New York Times
January 25, 2012
So much for that big fat Greek payday.
Hedge funds that loaded up on Greek bonds in the last month — betting on a quick gain — are now scrambling to sell those holdings, fearful that European policy makers will force them to take a deep and binding haircut on the debt.
But walking away from the trade may not be that easy. While the money managers had little problem snapping up the bonds from European banks eager to sell, the pool of potential buyers is drying up.

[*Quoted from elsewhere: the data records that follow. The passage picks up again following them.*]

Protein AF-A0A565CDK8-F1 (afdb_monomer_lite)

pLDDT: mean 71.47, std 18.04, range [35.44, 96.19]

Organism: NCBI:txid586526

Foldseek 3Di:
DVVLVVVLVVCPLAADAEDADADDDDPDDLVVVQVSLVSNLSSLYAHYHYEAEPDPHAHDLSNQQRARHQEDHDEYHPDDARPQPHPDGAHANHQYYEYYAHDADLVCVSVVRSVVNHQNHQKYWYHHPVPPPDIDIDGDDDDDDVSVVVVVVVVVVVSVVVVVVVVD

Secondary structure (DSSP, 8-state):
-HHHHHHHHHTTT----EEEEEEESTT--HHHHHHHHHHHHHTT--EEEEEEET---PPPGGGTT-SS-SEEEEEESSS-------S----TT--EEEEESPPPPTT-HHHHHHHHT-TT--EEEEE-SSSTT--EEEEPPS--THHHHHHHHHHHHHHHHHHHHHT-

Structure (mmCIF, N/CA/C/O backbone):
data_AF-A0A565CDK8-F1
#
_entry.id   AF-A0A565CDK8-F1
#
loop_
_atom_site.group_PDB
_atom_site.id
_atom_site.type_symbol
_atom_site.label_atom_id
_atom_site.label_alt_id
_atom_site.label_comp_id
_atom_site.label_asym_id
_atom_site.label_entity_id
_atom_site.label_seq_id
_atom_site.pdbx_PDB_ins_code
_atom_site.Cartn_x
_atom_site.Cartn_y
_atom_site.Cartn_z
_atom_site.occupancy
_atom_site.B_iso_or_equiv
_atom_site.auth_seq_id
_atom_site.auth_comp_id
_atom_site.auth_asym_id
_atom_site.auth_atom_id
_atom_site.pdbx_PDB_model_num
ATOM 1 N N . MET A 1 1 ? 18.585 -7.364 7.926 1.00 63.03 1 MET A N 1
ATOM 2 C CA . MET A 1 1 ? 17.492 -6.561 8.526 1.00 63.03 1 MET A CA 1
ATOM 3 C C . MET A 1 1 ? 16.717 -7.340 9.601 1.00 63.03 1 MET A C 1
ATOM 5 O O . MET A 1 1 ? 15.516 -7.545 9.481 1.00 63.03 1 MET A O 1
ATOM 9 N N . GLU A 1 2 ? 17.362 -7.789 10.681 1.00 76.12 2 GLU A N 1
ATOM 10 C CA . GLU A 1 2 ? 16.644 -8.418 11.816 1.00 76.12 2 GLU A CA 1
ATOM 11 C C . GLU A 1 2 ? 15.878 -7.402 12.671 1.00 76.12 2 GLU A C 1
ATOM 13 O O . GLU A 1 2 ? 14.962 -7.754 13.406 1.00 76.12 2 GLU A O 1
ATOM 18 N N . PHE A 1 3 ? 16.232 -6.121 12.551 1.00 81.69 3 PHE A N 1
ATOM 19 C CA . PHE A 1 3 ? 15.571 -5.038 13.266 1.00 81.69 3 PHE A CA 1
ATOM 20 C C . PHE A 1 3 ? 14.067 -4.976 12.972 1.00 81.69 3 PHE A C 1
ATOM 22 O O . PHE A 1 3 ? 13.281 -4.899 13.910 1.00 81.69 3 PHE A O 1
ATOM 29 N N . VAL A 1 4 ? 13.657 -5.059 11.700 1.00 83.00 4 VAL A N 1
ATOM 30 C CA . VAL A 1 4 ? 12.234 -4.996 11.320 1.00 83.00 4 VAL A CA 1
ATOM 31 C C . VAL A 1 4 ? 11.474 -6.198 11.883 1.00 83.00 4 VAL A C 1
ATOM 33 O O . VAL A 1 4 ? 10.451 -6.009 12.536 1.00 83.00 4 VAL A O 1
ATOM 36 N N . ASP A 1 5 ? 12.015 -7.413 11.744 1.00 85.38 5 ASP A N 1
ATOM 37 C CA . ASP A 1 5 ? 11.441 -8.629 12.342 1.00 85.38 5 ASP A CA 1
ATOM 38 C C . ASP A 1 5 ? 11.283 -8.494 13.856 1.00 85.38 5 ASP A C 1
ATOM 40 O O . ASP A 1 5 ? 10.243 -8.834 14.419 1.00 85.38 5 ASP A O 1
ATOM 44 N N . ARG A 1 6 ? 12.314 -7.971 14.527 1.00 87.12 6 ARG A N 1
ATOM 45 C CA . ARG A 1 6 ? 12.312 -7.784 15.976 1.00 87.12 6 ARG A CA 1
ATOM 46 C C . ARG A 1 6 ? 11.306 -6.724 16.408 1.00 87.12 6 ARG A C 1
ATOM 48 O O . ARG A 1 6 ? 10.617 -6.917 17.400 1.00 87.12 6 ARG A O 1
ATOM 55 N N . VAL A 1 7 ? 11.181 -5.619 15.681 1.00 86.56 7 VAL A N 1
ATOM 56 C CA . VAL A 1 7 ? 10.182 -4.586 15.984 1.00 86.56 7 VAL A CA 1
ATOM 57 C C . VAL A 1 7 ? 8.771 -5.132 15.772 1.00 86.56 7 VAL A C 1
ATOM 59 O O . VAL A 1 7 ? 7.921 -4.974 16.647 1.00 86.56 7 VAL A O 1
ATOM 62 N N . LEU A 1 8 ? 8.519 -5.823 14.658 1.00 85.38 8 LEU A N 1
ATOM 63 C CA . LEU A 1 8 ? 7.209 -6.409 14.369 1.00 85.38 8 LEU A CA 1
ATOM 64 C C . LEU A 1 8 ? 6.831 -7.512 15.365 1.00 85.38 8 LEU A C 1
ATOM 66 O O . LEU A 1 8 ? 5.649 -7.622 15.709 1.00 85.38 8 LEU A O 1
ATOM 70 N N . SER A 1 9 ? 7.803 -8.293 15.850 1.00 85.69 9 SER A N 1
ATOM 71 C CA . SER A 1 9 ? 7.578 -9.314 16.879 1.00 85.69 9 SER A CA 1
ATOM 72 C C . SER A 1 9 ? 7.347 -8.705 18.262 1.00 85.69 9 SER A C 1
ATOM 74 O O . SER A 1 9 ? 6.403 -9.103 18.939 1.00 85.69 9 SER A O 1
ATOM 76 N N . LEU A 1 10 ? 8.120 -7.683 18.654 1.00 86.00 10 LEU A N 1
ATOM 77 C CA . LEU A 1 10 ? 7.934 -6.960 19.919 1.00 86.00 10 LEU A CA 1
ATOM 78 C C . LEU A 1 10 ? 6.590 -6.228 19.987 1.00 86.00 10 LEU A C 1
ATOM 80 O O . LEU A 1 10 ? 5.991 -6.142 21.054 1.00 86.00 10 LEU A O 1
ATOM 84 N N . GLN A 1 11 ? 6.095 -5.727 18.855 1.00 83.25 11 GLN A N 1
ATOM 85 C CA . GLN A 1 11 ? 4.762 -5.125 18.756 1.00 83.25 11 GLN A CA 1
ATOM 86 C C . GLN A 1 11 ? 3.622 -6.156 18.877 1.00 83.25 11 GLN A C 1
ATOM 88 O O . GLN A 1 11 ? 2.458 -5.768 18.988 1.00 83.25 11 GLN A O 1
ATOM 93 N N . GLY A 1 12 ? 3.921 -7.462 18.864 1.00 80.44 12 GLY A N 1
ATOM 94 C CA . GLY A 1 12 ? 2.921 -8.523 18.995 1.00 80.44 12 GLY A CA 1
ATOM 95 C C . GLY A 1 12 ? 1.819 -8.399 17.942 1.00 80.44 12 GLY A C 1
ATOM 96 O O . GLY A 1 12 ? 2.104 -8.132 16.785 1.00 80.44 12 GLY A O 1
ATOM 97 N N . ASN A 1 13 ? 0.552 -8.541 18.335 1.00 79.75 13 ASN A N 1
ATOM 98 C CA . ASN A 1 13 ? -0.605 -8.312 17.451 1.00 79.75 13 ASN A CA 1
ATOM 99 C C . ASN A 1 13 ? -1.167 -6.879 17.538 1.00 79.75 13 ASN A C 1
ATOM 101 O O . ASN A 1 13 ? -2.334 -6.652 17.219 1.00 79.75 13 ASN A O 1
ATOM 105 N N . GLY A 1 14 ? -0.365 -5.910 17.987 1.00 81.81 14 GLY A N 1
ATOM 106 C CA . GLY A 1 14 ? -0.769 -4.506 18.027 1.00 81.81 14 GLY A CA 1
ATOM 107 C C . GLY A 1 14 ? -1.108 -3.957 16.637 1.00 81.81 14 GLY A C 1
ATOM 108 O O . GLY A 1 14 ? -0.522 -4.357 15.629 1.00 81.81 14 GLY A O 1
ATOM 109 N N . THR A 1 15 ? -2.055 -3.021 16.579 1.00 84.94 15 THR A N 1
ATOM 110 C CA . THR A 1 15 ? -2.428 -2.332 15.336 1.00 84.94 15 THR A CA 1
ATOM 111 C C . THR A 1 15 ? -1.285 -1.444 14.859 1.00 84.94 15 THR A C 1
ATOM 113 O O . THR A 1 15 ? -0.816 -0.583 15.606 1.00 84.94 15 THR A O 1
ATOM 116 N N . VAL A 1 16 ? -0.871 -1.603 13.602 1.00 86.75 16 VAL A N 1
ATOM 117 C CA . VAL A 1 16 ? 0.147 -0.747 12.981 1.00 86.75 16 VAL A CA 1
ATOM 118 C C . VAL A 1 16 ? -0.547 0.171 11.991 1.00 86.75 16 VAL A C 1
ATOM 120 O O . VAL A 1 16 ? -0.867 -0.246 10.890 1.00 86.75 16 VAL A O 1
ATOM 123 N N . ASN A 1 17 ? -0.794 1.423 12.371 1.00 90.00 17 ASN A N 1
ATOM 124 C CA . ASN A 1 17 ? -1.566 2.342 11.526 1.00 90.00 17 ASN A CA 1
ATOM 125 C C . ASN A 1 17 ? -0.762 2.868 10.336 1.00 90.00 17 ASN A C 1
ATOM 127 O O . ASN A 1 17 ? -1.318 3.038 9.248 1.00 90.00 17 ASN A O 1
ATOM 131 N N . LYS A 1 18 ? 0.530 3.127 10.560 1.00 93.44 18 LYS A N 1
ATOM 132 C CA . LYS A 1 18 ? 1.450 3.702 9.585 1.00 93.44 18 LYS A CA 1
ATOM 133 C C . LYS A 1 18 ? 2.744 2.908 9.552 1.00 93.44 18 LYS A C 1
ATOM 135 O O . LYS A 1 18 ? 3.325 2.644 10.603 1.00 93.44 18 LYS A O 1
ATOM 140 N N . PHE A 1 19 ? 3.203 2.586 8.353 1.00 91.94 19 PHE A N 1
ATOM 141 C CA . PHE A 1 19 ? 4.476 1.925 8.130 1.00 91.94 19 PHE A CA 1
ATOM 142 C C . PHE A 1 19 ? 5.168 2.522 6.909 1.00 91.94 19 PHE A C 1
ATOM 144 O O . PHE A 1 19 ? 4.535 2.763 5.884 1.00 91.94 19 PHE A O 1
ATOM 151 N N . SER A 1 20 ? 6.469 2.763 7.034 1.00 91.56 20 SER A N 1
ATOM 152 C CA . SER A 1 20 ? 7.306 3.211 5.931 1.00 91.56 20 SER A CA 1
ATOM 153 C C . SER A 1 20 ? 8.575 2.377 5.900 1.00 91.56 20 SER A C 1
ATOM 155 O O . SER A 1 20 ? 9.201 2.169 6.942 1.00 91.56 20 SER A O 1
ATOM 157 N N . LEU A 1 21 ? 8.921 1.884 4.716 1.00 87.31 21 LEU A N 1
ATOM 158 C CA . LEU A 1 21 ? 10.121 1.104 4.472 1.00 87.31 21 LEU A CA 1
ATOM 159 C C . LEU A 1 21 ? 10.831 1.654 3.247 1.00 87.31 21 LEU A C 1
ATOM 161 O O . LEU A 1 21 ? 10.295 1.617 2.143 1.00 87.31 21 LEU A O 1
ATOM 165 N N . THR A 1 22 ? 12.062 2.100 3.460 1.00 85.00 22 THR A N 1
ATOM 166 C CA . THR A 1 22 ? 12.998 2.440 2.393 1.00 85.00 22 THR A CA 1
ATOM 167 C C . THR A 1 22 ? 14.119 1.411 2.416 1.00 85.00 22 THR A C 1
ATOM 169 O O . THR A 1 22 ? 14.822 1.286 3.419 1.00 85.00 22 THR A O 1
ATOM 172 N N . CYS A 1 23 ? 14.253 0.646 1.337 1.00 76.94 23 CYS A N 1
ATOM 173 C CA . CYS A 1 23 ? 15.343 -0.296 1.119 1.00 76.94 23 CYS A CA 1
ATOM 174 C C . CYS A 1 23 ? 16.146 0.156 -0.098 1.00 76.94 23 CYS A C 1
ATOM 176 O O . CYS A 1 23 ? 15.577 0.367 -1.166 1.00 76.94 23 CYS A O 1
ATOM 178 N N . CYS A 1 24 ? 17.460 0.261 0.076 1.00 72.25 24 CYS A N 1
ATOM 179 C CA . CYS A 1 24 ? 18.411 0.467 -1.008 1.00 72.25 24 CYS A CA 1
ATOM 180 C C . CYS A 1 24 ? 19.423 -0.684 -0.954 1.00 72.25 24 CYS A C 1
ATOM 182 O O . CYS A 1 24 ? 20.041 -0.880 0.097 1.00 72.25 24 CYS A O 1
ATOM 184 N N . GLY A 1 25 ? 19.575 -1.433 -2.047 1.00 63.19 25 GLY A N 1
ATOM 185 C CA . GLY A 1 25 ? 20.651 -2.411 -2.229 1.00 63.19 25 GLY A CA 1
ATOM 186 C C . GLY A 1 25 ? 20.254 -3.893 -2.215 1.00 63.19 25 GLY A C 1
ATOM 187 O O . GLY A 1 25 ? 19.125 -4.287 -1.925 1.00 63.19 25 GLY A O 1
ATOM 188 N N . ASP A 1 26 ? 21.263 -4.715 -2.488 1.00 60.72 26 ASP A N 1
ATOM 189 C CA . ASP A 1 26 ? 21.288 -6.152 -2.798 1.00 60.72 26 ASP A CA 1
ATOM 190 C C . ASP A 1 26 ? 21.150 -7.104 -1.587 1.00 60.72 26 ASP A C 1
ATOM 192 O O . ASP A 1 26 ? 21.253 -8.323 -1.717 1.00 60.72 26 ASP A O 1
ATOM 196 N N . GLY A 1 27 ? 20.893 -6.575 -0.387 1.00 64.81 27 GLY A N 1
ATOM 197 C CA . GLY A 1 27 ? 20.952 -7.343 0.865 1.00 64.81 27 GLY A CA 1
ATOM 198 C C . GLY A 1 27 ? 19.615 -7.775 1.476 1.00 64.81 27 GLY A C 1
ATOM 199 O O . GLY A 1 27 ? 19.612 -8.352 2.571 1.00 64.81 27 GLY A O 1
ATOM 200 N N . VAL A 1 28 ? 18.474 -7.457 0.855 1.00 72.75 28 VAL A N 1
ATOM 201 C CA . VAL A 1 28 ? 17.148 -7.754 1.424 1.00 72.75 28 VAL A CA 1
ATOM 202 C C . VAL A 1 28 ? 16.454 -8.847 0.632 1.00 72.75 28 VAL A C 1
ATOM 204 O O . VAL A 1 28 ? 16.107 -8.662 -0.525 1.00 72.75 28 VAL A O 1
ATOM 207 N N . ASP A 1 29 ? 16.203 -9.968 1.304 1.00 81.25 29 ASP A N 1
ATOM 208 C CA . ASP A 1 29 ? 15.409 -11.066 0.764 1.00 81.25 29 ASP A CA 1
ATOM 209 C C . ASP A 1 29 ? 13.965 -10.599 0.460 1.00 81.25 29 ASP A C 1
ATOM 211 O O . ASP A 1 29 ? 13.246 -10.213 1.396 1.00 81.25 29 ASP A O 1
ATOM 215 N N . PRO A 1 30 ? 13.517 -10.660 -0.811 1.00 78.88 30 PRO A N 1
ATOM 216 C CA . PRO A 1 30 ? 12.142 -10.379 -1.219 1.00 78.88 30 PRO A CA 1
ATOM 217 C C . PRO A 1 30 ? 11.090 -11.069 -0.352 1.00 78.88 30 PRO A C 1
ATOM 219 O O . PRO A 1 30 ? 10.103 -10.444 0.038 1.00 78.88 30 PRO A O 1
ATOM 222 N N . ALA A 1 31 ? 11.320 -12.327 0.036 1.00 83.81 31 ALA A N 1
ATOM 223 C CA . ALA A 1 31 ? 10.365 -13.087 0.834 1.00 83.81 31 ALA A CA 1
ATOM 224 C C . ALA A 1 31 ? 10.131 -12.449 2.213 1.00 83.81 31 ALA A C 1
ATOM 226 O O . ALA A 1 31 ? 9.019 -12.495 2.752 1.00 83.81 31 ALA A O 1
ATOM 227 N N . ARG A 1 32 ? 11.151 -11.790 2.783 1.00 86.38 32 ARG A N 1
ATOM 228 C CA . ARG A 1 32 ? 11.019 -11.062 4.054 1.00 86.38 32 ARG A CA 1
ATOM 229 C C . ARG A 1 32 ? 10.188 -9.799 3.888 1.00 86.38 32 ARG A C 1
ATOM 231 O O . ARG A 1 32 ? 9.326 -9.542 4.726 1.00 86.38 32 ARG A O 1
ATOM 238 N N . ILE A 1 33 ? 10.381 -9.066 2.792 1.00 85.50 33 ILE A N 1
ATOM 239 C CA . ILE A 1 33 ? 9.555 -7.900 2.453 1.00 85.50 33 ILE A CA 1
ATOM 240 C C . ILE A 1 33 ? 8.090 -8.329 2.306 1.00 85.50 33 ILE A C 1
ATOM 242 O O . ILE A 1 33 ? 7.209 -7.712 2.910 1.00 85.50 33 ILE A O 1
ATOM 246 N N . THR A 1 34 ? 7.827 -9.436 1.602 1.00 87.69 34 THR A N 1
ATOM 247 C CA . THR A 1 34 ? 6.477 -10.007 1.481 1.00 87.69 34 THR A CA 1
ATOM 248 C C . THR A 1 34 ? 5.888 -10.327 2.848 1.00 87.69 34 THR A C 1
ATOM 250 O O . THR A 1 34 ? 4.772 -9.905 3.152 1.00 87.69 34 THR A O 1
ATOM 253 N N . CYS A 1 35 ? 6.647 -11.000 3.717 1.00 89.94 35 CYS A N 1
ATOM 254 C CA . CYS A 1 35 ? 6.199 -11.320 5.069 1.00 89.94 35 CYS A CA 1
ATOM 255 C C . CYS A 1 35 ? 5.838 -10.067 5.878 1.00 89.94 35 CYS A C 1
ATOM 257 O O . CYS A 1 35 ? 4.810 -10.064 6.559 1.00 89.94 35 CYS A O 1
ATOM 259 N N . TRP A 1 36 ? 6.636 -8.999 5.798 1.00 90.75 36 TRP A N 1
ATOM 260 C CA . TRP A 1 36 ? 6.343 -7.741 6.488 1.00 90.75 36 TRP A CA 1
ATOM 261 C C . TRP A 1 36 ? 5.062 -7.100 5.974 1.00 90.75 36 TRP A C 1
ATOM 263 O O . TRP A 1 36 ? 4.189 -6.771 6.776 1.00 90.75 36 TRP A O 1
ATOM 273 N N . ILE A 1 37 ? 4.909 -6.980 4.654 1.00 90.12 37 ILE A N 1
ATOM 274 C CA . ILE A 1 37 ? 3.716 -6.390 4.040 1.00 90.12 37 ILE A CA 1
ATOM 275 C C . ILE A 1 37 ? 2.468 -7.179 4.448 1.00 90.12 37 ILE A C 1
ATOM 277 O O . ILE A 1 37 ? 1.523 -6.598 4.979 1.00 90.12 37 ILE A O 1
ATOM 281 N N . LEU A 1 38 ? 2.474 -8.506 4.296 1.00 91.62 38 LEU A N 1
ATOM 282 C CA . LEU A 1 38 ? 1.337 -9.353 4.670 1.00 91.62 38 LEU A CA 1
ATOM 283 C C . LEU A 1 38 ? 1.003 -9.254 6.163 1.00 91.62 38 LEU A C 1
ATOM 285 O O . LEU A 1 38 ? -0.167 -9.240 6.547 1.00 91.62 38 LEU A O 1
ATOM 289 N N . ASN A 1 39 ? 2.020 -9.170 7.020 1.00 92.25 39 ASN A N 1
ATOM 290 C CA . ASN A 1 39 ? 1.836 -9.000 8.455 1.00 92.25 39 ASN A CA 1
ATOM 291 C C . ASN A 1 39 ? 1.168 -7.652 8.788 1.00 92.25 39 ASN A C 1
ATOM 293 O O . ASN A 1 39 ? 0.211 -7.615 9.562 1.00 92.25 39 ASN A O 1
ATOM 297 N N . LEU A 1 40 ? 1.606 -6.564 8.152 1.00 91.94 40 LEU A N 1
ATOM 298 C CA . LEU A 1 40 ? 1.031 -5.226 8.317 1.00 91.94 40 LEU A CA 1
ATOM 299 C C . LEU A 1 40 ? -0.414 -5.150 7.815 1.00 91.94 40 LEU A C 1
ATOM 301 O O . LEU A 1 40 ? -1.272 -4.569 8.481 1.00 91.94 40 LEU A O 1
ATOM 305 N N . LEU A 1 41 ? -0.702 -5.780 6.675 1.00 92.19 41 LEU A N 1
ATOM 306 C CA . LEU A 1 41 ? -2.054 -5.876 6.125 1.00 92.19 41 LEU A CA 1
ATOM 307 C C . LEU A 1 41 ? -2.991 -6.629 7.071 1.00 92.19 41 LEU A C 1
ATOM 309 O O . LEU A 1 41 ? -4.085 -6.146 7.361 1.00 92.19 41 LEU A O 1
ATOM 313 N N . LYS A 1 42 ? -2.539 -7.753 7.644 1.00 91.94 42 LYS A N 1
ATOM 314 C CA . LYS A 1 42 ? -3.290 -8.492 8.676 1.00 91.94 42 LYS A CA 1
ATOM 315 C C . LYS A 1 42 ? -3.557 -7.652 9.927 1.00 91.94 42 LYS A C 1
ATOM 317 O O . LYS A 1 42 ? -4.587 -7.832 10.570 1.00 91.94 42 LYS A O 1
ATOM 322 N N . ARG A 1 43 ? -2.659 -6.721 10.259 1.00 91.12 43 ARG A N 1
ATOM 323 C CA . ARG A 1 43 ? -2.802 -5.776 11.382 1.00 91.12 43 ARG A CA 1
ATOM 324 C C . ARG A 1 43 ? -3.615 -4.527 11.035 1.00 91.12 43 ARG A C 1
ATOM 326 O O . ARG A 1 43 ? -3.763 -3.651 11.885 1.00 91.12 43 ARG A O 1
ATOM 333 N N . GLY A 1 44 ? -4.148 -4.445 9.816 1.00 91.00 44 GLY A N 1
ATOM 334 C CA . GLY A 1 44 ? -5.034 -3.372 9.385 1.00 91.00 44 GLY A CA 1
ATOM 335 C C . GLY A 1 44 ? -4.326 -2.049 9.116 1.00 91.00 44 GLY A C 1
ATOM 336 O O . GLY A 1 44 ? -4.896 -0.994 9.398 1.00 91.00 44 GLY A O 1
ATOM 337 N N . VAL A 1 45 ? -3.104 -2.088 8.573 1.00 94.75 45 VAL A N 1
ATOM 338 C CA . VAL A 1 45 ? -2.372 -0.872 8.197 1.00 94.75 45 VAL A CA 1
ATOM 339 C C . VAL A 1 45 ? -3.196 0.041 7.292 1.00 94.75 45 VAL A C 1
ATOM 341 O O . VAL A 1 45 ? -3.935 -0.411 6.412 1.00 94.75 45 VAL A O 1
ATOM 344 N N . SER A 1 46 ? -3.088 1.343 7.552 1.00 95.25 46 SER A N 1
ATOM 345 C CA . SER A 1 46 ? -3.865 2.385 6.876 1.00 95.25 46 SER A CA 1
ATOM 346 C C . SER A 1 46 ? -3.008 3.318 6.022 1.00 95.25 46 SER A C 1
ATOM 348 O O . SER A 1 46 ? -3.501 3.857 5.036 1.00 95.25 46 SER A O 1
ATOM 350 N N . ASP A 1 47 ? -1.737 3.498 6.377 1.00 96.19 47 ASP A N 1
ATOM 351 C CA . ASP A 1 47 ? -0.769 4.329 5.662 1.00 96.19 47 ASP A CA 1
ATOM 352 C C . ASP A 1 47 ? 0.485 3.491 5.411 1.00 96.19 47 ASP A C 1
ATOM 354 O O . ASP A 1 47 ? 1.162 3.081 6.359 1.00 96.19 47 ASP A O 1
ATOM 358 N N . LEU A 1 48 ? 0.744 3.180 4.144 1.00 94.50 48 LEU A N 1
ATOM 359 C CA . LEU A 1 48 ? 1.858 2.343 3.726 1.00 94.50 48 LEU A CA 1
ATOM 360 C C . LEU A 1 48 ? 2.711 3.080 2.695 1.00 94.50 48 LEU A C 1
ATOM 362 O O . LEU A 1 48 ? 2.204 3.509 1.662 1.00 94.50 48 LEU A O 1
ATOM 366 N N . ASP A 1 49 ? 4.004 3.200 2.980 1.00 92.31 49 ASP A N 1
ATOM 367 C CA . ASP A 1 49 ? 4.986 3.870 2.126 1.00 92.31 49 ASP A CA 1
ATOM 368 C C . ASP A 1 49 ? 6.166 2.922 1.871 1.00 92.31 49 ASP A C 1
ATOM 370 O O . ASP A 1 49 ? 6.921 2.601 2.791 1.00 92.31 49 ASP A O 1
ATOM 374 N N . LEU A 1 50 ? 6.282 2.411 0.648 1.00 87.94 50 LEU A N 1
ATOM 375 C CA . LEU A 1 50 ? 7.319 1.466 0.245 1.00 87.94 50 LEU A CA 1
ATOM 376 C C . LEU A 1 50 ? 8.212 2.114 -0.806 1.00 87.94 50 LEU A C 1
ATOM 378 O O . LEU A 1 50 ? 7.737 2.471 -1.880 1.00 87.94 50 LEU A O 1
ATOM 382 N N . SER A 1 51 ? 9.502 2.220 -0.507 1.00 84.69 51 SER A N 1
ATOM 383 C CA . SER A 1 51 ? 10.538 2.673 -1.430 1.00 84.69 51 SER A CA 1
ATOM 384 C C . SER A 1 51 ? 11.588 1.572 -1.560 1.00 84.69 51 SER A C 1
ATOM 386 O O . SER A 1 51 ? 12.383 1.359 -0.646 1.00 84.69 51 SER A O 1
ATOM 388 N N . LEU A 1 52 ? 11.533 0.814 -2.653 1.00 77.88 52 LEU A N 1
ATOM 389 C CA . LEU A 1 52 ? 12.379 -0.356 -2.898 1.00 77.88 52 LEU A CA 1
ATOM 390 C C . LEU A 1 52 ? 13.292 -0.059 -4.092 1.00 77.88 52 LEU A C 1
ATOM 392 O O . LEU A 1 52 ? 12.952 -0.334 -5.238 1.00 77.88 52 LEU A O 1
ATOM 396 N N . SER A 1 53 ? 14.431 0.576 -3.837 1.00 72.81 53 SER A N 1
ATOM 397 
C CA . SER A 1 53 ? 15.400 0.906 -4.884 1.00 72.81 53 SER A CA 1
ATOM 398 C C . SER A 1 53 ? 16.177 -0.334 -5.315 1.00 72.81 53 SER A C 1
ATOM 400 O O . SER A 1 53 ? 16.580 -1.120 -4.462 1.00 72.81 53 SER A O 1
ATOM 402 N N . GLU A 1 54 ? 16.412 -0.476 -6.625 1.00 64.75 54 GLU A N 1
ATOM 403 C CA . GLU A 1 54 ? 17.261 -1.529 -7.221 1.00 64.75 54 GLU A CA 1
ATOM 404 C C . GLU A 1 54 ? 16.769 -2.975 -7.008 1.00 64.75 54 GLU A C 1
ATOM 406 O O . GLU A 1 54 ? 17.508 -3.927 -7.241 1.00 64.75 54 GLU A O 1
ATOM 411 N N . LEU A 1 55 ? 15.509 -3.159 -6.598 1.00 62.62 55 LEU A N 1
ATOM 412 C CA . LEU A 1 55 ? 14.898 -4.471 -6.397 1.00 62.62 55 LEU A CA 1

Hedge funds have few options. Although talks between Greece and its bondholders have stalled, European officials are pressing for a deal by the end of this month. Under the proposed debt restructuring plan, hedge funds and other private sector creditors would have to incur losses of 50 percent or more — whether or not the bondholders agreed.
“I think it’s going to be take it or leave it. And if you do not participate you will get massively beaten up,” said one hedge fund holder of Greek debt, alluding to the unpleasant prospect that if he did not take the deal — and the steep loss in value, or haircut — he would end up with nearly worthless Greek bonds and with virtually no legal protection.
The situation represents a significant shift in how Europe has approached the issue. Last year, when the idea of a Greek debt default seemed a remote possibility, the private sector agreed to a “voluntary” 21 percent loss on its bonds. The fear was that forcing mandatory losses would lead to a disorderly default and scare investors off European debt altogether.